12 ounces 93%-lean ground beef
1 cup refried beans
1/2 cup chopped fresh cilantro
1 tablespoon chopped pickled jalapenos
1 avocado, peeled and pitted
1/2 cup prepared salsa
1/8 teaspoon garlic powder
4 whole-wheat tortillas, warmed
2 cups shredded romaine lettuce
1/2 cup shredded pepper Jack cheese
1 lime, cut into 4 wedges


  • Position oven rack in upper third of oven; preheat broiler. Coat a broiler pan with cooking spray.

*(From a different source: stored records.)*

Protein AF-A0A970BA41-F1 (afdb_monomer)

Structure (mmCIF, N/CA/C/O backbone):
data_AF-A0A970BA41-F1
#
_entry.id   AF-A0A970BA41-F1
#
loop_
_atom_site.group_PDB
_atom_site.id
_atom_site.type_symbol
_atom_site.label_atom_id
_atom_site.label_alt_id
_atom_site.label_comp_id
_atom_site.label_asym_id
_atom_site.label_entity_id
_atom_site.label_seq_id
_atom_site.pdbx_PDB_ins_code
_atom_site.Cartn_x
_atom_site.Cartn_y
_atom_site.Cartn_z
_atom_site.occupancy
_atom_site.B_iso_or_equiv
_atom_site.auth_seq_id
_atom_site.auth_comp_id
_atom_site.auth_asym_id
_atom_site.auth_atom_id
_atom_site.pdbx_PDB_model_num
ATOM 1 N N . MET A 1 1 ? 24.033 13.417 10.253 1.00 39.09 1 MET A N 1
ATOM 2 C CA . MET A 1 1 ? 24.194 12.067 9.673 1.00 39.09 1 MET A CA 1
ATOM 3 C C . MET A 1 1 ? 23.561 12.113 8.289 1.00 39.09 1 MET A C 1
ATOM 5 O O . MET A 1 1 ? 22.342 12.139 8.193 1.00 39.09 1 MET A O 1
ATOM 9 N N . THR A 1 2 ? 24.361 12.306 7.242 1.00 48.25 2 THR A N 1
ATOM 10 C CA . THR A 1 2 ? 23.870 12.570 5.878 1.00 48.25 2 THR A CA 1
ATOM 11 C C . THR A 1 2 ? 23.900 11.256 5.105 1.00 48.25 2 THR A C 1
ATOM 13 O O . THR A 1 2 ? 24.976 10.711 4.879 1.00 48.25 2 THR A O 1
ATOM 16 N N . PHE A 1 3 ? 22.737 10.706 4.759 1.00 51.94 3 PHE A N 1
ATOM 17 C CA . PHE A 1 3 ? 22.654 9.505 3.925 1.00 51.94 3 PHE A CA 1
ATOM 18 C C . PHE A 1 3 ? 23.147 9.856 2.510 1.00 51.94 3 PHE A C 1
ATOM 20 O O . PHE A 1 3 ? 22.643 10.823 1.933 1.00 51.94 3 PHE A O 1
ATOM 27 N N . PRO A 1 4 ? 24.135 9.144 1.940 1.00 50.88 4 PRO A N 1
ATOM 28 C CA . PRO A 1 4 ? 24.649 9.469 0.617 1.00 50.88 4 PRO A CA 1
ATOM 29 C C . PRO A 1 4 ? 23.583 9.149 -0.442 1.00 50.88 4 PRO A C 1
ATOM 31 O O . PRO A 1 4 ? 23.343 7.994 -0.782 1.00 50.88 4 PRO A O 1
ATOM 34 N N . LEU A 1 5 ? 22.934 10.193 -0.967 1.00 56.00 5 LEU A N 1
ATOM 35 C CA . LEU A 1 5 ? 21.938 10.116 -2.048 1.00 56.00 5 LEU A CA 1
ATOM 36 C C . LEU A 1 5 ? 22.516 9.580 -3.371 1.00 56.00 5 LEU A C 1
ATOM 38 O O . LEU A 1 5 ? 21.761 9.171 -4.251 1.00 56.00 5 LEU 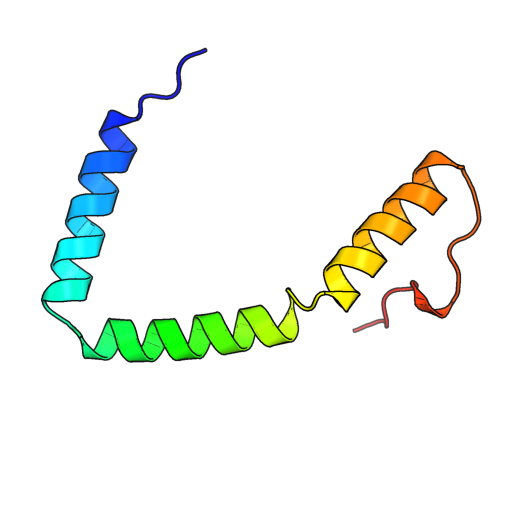A O 1
ATOM 42 N N . THR A 1 6 ? 23.842 9.572 -3.517 1.00 59.66 6 THR A N 1
ATOM 43 C CA . THR A 1 6 ? 24.552 9.188 -4.745 1.00 59.66 6 THR A CA 1
ATOM 44 C C . THR A 1 6 ? 24.330 7.723 -5.111 1.00 59.66 6 THR A C 1
ATOM 46 O O . THR A 1 6 ? 23.959 7.434 -6.244 1.00 59.66 6 THR A O 1
ATOM 49 N N . SER A 1 7 ? 24.414 6.804 -4.143 1.00 62.69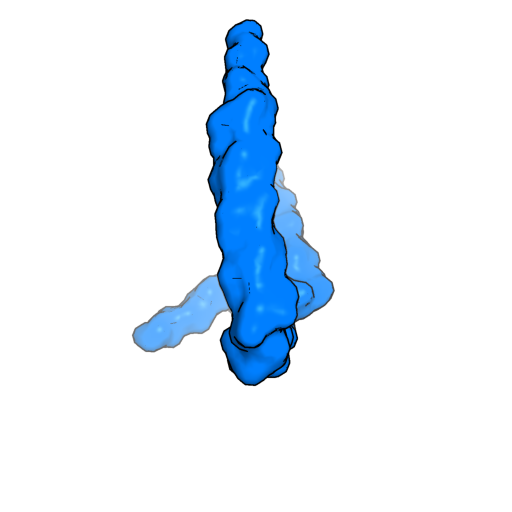 7 SER A N 1
ATOM 50 C CA . SER A 1 7 ? 24.148 5.378 -4.387 1.00 62.69 7 SER A CA 1
ATOM 51 C C . SER A 1 7 ? 22.695 5.110 -4.795 1.00 62.69 7 SER A C 1
ATOM 53 O O . SER A 1 7 ? 22.419 4.178 -5.550 1.00 62.69 7 SER A O 1
ATOM 55 N N . GLY A 1 8 ? 21.757 5.934 -4.318 1.00 68.88 8 GLY A N 1
ATOM 56 C CA . GLY A 1 8 ? 20.343 5.836 -4.679 1.00 68.88 8 GLY A CA 1
ATOM 57 C C . GLY A 1 8 ? 20.068 6.286 -6.114 1.00 68.88 8 GLY A C 1
ATOM 58 O O . GLY A 1 8 ? 19.289 5.642 -6.813 1.00 68.88 8 GLY A O 1
ATOM 59 N N . ALA A 1 9 ? 20.731 7.351 -6.570 1.00 76.25 9 ALA A N 1
ATOM 60 C CA . ALA A 1 9 ? 20.542 7.900 -7.911 1.00 76.25 9 ALA A CA 1
ATOM 61 C C . ALA A 1 9 ? 21.039 6.950 -9.014 1.00 76.25 9 ALA A C 1
ATOM 63 O O . ALA A 1 9 ? 20.317 6.707 -9.984 1.00 76.25 9 ALA A O 1
ATOM 64 N N . ASP A 1 10 ? 22.225 6.360 -8.844 1.00 80.12 10 ASP A N 1
ATOM 65 C CA . ASP A 1 10 ? 22.784 5.417 -9.822 1.00 80.12 10 ASP A CA 1
ATOM 66 C C . ASP A 1 10 ? 21.986 4.107 -9.871 1.00 80.12 10 ASP A C 1
ATOM 68 O O . ASP A 1 10 ? 21.671 3.601 -10.953 1.00 80.12 10 ASP A O 1
ATOM 72 N N . SER A 1 11 ? 21.558 3.609 -8.706 1.00 79.31 11 SER A N 1
ATOM 73 C CA . SER A 1 11 ? 20.695 2.425 -8.614 1.00 79.31 11 SER A CA 1
ATOM 74 C C . SER A 1 11 ? 19.329 2.664 -9.268 1.00 79.31 11 SER A C 1
ATOM 76 O O . SER A 1 11 ? 18.828 1.813 -10.003 1.00 79.31 11 SER A O 1
ATOM 78 N N . LEU A 1 12 ? 18.731 3.843 -9.058 1.00 83.56 12 LEU A N 1
ATOM 79 C CA . LEU A 1 12 ? 17.461 4.214 -9.683 1.00 83.56 12 LEU A CA 1
ATOM 80 C C . LEU A 1 12 ? 17.595 4.312 -11.205 1.00 83.56 12 LEU A C 1
ATOM 82 O O . LEU A 1 12 ? 16.723 3.835 -11.929 1.00 83.56 12 LEU A O 1
ATOM 86 N N . ARG A 1 13 ? 18.693 4.898 -11.696 1.00 86.62 13 ARG A N 1
ATOM 87 C CA . ARG A 1 13 ? 18.970 5.004 -13.131 1.00 86.62 13 ARG A CA 1
ATOM 88 C C . ARG A 1 13 ? 19.035 3.627 -13.787 1.00 86.62 13 ARG A C 1
ATOM 90 O O . ARG A 1 13 ? 18.431 3.438 -14.839 1.00 86.62 13 ARG A O 1
ATOM 97 N N . GLN A 1 14 ? 19.720 2.669 -13.166 1.00 86.31 14 GLN A N 1
ATOM 98 C CA . GLN A 1 14 ? 19.818 1.307 -13.691 1.00 86.31 14 GLN A CA 1
ATOM 99 C C . GLN A 1 14 ? 18.443 0.629 -13.781 1.00 86.31 14 GLN A C 1
ATOM 101 O O . GLN A 1 14 ? 18.116 0.037 -14.809 1.00 86.31 14 GLN A O 1
ATOM 106 N N . ILE A 1 15 ? 17.614 0.773 -12.742 1.00 86.31 15 ILE A N 1
ATOM 107 C CA . ILE A 1 15 ? 16.248 0.232 -12.715 1.00 86.31 15 ILE A CA 1
ATOM 108 C C . ILE A 1 15 ? 15.380 0.896 -13.791 1.00 86.31 15 ILE A C 1
ATOM 110 O O . ILE A 1 15 ? 14.658 0.211 -14.511 1.00 86.31 15 ILE A O 1
ATOM 114 N N . LEU A 1 16 ? 15.466 2.220 -13.946 1.00 86.00 16 LEU A N 1
ATOM 115 C CA . LEU A 1 16 ? 14.719 2.950 -14.972 1.00 86.00 16 LEU A CA 1
ATOM 116 C C . LEU A 1 16 ? 15.121 2.520 -16.385 1.00 86.00 16 LEU A C 1
ATOM 118 O O . LEU A 1 16 ? 14.244 2.329 -17.220 1.00 86.00 16 LEU A O 1
ATOM 122 N N . CYS A 1 17 ? 16.413 2.323 -16.657 1.00 89.00 17 CYS A N 1
ATOM 123 C CA . CYS A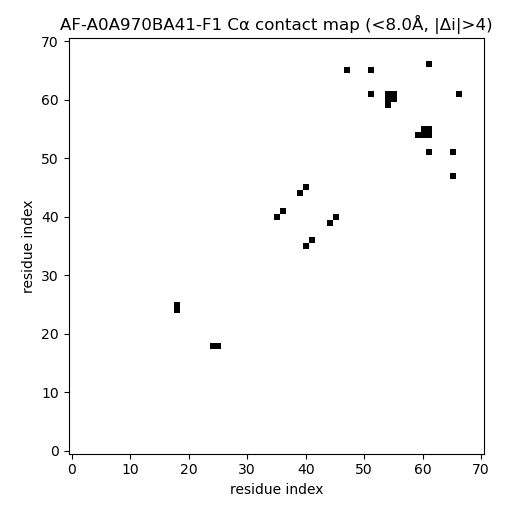 1 17 ? 16.868 1.823 -17.954 1.00 89.00 17 CYS A CA 1
ATOM 124 C C . CYS A 1 17 ? 16.313 0.421 -18.266 1.00 89.00 17 CYS A C 1
ATOM 126 O O . CYS A 1 17 ? 15.847 0.207 -19.383 1.00 89.00 17 CYS A O 1
ATOM 128 N N . ASP A 1 18 ? 16.297 -0.502 -17.295 1.00 87.62 18 ASP A N 1
ATOM 129 C CA . ASP A 1 18 ? 15.706 -1.841 -17.472 1.00 87.62 18 ASP A CA 1
ATOM 130 C C . ASP A 1 18 ? 14.189 -1.771 -17.718 1.00 87.62 18 ASP A C 1
ATOM 132 O O . ASP A 1 18 ? 13.669 -2.426 -18.619 1.00 87.62 18 ASP A O 1
ATOM 136 N N . LEU A 1 19 ? 13.474 -0.924 -16.972 1.00 86.31 19 LEU A N 1
ATOM 137 C CA . LEU A 1 19 ? 12.028 -0.741 -17.134 1.00 86.31 19 LEU A CA 1
ATOM 138 C C . LEU A 1 19 ? 11.655 -0.080 -18.468 1.00 86.31 19 LEU A C 1
ATOM 140 O O . LEU A 1 19 ? 10.621 -0.413 -19.043 1.00 86.31 19 LEU A O 1
ATOM 144 N N . LEU A 1 20 ? 12.484 0.839 -18.971 1.00 89.00 20 LEU A N 1
ATOM 145 C CA . LEU A 1 20 ? 12.292 1.459 -20.285 1.00 89.00 20 LEU A CA 1
ATOM 146 C C . LEU A 1 20 ? 12.581 0.479 -21.430 1.00 89.00 20 LEU A C 1
ATOM 148 O O . LEU A 1 20 ? 11.913 0.540 -22.459 1.00 89.00 20 LEU A O 1
ATOM 152 N N . ALA A 1 21 ? 13.547 -0.428 -21.252 1.00 91.44 21 ALA A N 1
ATOM 153 C CA . ALA A 1 21 ? 13.865 -1.471 -22.227 1.00 91.44 21 ALA A CA 1
ATOM 154 C C . ALA A 1 21 ? 12.822 -2.606 -22.258 1.00 91.44 21 ALA A C 1
ATOM 156 O O . ALA A 1 21 ? 12.650 -3.249 -23.293 1.00 91.44 21 ALA A O 1
ATOM 157 N N . HIS A 1 22 ? 12.113 -2.836 -21.147 1.00 89.31 22 HIS A N 1
ATOM 158 C CA . HIS A 1 22 ? 11.158 -3.934 -20.974 1.00 89.31 22 HIS A CA 1
ATOM 159 C C . HIS A 1 22 ? 9.780 -3.432 -20.495 1.00 89.31 22 HIS A C 1
ATOM 161 O O . HIS A 1 22 ? 9.441 -3.545 -19.309 1.00 89.31 22 HIS A O 1
ATOM 167 N N . PRO A 1 23 ? 8.948 -2.875 -21.396 1.00 85.62 23 PRO A N 1
ATOM 168 C CA . PRO A 1 23 ? 7.646 -2.302 -21.036 1.00 85.62 23 PRO A CA 1
ATOM 169 C C . PRO A 1 23 ? 6.637 -3.343 -20.510 1.00 85.62 23 PRO A C 1
ATOM 171 O O . PRO A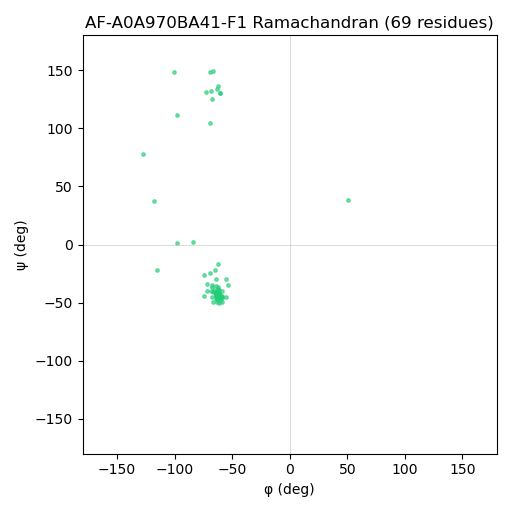 1 23 ? 5.714 -3.007 -19.767 1.00 85.62 23 PRO A O 1
ATOM 174 N N . ASP A 1 24 ? 6.825 -4.619 -20.838 1.00 89.75 24 ASP A N 1
ATOM 175 C CA . ASP A 1 24 ? 6.073 -5.756 -20.302 1.00 89.75 24 ASP A CA 1
ATOM 176 C C . ASP A 1 24 ? 6.259 -5.921 -18.779 1.00 89.75 24 ASP A C 1
ATOM 178 O O . ASP A 1 24 ? 5.286 -6.16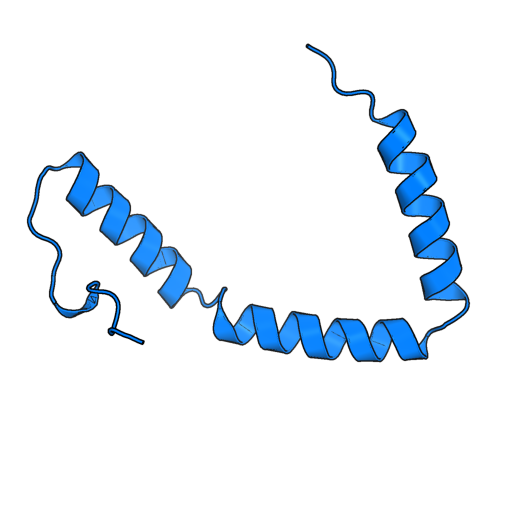0 -18.048 1.00 89.75 24 ASP A O 1
ATOM 182 N N . LYS A 1 25 ? 7.478 -5.687 -18.267 1.00 87.12 25 LYS A N 1
ATOM 183 C CA . LYS A 1 25 ? 7.758 -5.677 -16.822 1.00 87.12 25 LYS A CA 1
ATOM 184 C C . LYS A 1 25 ? 6.997 -4.554 -16.126 1.00 87.12 25 LYS A C 1
ATOM 186 O O . LYS A 1 25 ? 6.431 -4.772 -15.057 1.00 87.12 25 LYS A O 1
ATOM 191 N N . VAL A 1 26 ? 6.916 -3.373 -16.744 1.00 85.44 26 VAL A N 1
ATOM 192 C CA . VAL A 1 26 ? 6.168 -2.225 -16.200 1.00 85.44 26 VAL A CA 1
ATOM 193 C C . VAL A 1 26 ? 4.690 -2.566 -16.050 1.00 85.44 26 VAL A C 1
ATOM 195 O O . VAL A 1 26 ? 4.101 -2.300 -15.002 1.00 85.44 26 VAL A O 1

  • Gently combine ground beef, beans, cilantro and jalapenos in a medium bowl (do not overmix). Shape into four 5-by-2-inch oblong patties and place on the prepared pan.

  • Broil the patties until an instant-read thermometer inserted into the center reads 165°F, 12 to 14 minutes.

  • Meanwhile, mash together avocado, salsa and garlic powder in a small bowl.

  • Place tortillas on a clean work surface. Spread each with the guacamole, then sprinkle with lettuce and cheese. Top each with a burger and roll into a wrap. Serve immediately, with lime wedges.

--------------------------------------------------------------------


I decided to omit the cilantro in the burger mixture, I don't really like it much - I think it has to do with a supressed childhood memory that I really can't recall. I also used fresh garlic instead of garlic powder and smashed the garlic with a bit of salt against my knife and it made the guacamole a lot more tasty. I warmed the tortillas for 30 seconds in the microwave and it turned out to be perfectly warm and soft (try not to over heat as it can overcook the tortilla and it will start to become hard). Be careful moving your bean burgers, as the beans make the burger very soft and it makes it easy to fall apart!

This recipe is delicious and so simple! This is a must if you are busy and don't have the time to cook, as it is fast and great for lunch and/or dinner! For those of you who are busy and don't want the exert any more effort after work, believe me, I feel ya. Try this simple recipe out, you won't regret it.